— Aim of the exercise —
Below is a listing; repeat exactly the lines from the one containing "ATOM 81 O O" to the one containing "ATOM 89 O O", both included.

— Supplied records —
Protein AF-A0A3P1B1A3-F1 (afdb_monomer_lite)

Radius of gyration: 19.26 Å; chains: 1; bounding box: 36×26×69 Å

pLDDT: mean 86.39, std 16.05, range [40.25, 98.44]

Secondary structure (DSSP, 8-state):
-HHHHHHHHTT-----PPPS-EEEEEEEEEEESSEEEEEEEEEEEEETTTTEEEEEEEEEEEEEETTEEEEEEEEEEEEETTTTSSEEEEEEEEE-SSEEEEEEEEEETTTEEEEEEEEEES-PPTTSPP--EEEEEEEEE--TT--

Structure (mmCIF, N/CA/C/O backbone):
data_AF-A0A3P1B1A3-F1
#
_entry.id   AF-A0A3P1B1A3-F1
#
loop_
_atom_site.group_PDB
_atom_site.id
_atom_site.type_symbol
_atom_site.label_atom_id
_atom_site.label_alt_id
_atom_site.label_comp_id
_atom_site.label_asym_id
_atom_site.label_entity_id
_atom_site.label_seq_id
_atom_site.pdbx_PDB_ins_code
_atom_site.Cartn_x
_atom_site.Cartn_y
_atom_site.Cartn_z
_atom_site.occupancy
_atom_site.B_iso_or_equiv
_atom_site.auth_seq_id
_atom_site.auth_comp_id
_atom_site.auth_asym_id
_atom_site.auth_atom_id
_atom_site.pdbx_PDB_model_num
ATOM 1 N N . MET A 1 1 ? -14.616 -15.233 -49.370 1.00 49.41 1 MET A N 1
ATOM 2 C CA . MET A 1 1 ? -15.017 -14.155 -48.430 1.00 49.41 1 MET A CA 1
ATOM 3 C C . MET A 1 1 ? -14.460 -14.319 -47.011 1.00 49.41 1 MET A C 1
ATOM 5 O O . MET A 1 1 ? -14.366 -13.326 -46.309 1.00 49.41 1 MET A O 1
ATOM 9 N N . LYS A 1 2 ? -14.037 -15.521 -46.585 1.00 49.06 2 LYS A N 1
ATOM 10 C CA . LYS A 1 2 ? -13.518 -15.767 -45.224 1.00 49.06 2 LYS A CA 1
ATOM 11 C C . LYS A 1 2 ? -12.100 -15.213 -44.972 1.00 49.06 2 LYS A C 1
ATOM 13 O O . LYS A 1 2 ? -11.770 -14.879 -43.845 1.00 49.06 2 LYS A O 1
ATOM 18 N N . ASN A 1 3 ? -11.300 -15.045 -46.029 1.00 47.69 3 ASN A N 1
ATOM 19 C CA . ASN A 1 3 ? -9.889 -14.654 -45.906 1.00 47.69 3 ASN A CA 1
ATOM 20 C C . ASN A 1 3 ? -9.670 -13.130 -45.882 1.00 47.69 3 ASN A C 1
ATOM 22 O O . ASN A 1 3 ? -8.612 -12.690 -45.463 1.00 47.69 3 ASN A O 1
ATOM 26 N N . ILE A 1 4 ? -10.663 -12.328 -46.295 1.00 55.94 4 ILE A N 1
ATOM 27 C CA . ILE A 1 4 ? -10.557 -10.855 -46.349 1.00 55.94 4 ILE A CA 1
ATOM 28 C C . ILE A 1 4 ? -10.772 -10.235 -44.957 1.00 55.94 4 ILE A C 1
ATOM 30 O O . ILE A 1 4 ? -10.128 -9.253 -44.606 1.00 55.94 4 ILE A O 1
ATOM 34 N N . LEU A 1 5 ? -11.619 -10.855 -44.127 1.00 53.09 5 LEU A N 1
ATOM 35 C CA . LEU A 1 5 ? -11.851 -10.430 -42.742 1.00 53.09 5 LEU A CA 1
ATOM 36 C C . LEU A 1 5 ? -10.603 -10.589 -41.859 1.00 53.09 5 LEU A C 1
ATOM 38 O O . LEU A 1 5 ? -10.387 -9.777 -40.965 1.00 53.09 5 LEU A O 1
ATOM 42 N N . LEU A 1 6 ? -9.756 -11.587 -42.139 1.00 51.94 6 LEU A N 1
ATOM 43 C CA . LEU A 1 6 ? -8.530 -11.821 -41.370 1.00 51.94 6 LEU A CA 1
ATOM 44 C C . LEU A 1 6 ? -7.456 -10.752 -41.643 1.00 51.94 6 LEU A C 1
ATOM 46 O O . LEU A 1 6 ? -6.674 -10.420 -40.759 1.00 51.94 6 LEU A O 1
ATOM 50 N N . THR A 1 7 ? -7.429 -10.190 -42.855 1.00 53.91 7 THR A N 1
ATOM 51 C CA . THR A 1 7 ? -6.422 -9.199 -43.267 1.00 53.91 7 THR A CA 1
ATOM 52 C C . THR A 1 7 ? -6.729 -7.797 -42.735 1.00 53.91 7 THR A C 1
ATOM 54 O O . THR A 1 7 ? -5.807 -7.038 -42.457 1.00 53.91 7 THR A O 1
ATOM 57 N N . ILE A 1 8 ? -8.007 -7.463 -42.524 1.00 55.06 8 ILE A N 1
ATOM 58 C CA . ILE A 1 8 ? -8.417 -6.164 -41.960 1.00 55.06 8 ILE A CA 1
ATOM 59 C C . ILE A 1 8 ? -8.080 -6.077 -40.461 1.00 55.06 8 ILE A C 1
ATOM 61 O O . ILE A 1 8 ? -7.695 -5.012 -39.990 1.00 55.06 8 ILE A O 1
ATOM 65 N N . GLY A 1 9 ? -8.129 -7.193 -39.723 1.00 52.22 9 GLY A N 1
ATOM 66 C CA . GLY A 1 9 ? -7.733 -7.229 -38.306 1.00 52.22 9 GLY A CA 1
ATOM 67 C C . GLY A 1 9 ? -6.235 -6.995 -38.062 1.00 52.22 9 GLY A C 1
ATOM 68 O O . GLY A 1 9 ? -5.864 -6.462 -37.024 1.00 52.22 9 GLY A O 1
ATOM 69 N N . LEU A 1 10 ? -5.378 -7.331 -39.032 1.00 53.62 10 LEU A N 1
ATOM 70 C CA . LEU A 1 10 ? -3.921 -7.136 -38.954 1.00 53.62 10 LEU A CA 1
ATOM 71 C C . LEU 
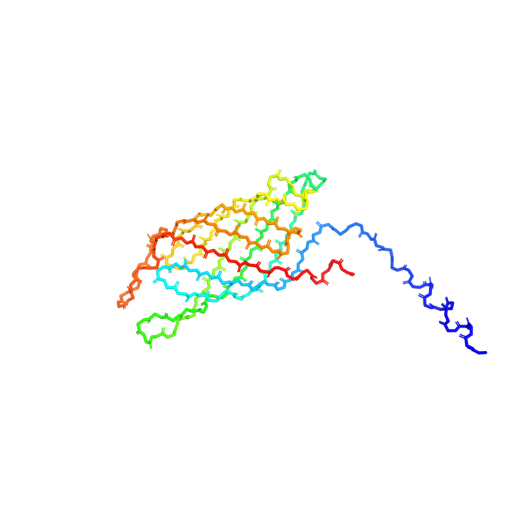A 1 10 ? -3.468 -5.705 -39.296 1.00 53.62 10 LEU A C 1
ATOM 73 O O . LEU A 1 10 ? -2.324 -5.351 -39.025 1.00 53.62 10 LEU A O 1
ATOM 77 N N . LEU A 1 11 ? -4.345 -4.879 -39.878 1.00 49.91 11 LEU A N 1
ATOM 78 C CA . LEU A 1 11 ? -4.030 -3.499 -40.275 1.00 49.91 11 LEU A CA 1
ATOM 79 C C . LEU A 1 11 ? -4.262 -2.469 -39.157 1.00 49.91 11 LEU A C 1
ATOM 81 O O . LEU A 1 11 ? -3.832 -1.327 -39.290 1.00 49.91 11 LEU A O 1
ATOM 85 N N . PHE A 1 12 ? -4.871 -2.876 -38.040 1.00 52.41 12 PHE A N 1
ATOM 86 C CA . PHE A 1 12 ? -5.001 -2.069 -36.822 1.00 52.41 12 PHE A CA 1
ATOM 87 C C . PHE A 1 12 ? -3.995 -2.504 -35.752 1.00 52.41 12 PHE A C 1
ATOM 89 O O . PHE A 1 12 ? -4.334 -2.609 -34.576 1.00 52.41 12 PHE A O 1
ATOM 96 N N . GLY A 1 13 ? -2.750 -2.767 -36.159 1.00 45.44 13 GLY A N 1
ATOM 97 C CA . GLY A 1 13 ? -1.638 -2.821 -35.218 1.00 45.44 13 GLY A CA 1
ATOM 98 C C . GLY A 1 13 ? -1.524 -1.461 -34.539 1.00 45.44 13 GLY A C 1
ATOM 99 O O . GLY A 1 13 ? -1.005 -0.510 -35.125 1.00 45.44 13 GLY A O 1
ATOM 100 N N . THR A 1 14 ? -2.070 -1.348 -33.331 1.00 50.69 14 THR A N 1
ATOM 101 C CA . THR A 1 14 ? -1.839 -0.200 -32.467 1.00 50.69 14 THR A CA 1
ATOM 102 C C . THR A 1 14 ? -0.330 -0.069 -32.298 1.00 50.69 14 THR A C 1
ATOM 104 O O . THR A 1 14 ? 0.378 -1.037 -32.028 1.00 50.69 14 THR A O 1
ATOM 107 N N . GLN A 1 15 ? 0.187 1.134 -32.530 1.00 40.25 15 GLN A N 1
ATOM 108 C CA . GLN A 1 15 ? 1.542 1.488 -32.134 1.00 40.25 15 GLN A CA 1
ATOM 109 C C . GLN A 1 15 ? 1.579 1.356 -30.607 1.00 40.25 15 GLN A C 1
ATOM 111 O O . GLN A 1 15 ? 1.120 2.252 -29.897 1.00 40.25 15 GLN A O 1
ATOM 116 N N . VAL A 1 16 ? 2.028 0.203 -30.105 1.00 44.25 16 VAL A N 1
ATOM 117 C CA . VAL A 1 16 ? 2.272 -0.028 -28.681 1.00 44.25 16 VAL A CA 1
ATOM 118 C C . VAL A 1 16 ? 3.469 0.843 -28.318 1.00 44.25 16 VAL A C 1
ATOM 120 O O . VAL A 1 16 ? 4.619 0.421 -28.406 1.00 44.25 16 VAL A O 1
ATOM 123 N N . ASN A 1 17 ? 3.201 2.107 -27.989 1.00 46.03 17 ASN A N 1
ATOM 124 C CA . ASN A 1 17 ? 4.162 2.908 -27.248 1.00 46.03 17 ASN A CA 1
ATOM 125 C C . ASN A 1 17 ? 4.457 2.139 -25.957 1.00 46.03 17 ASN A C 1
ATOM 127 O O . ASN A 1 17 ? 3.527 1.635 -25.322 1.00 46.03 17 ASN A O 1
ATOM 131 N N . ALA A 1 18 ? 5.735 2.016 -25.594 1.00 51.06 18 ALA A N 1
ATOM 132 C CA . ALA A 1 18 ? 6.110 1.549 -24.267 1.00 51.06 18 ALA A CA 1
ATOM 133 C C . ALA A 1 18 ? 5.296 2.364 -23.247 1.00 51.06 18 ALA A C 1
ATOM 135 O O . ALA A 1 18 ? 5.310 3.591 -23.290 1.00 51.06 18 ALA A O 1
ATOM 136 N N . GLN A 1 19 ? 4.480 1.694 -22.436 1.00 60.66 19 GLN A N 1
ATOM 137 C CA . GLN A 1 19 ? 3.534 2.376 -21.557 1.00 60.66 19 GLN A CA 1
ATOM 138 C C . GLN A 1 19 ? 4.312 3.080 -20.443 1.00 60.66 19 GLN A C 1
ATOM 140 O O . GLN A 1 19 ? 4.968 2.430 -19.632 1.00 60.66 19 GLN A O 1
ATOM 145 N N . ASP A 1 20 ? 4.229 4.410 -20.409 1.00 81.56 20 ASP A N 1
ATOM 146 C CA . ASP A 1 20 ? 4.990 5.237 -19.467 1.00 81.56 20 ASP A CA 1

— Answer for this exercise —
ATOM 81 O O . LEU A 1 11 ? -3.832 -1.327 -39.290 1.00 49.91 11 LEU A O 1
ATOM 85 N N . PHE A 1 12 ? -4.871 -2.876 -38.040 1.00 52.41 12 PHE A N 1
ATOM 86 C CA . PHE A 1 12 ? -5.001 -2.069 -36.822 1.00 52.41 12 PHE A CA 1
ATOM 87 C C . PHE A 1 12 ? -3.995 -2.504 -35.752 1.00 52.41 12 PHE A C 1
ATOM 89 O O . PHE A 1 12 ? -4.334 -2.609 -34.576 1.00 52.41 12 PHE A O 1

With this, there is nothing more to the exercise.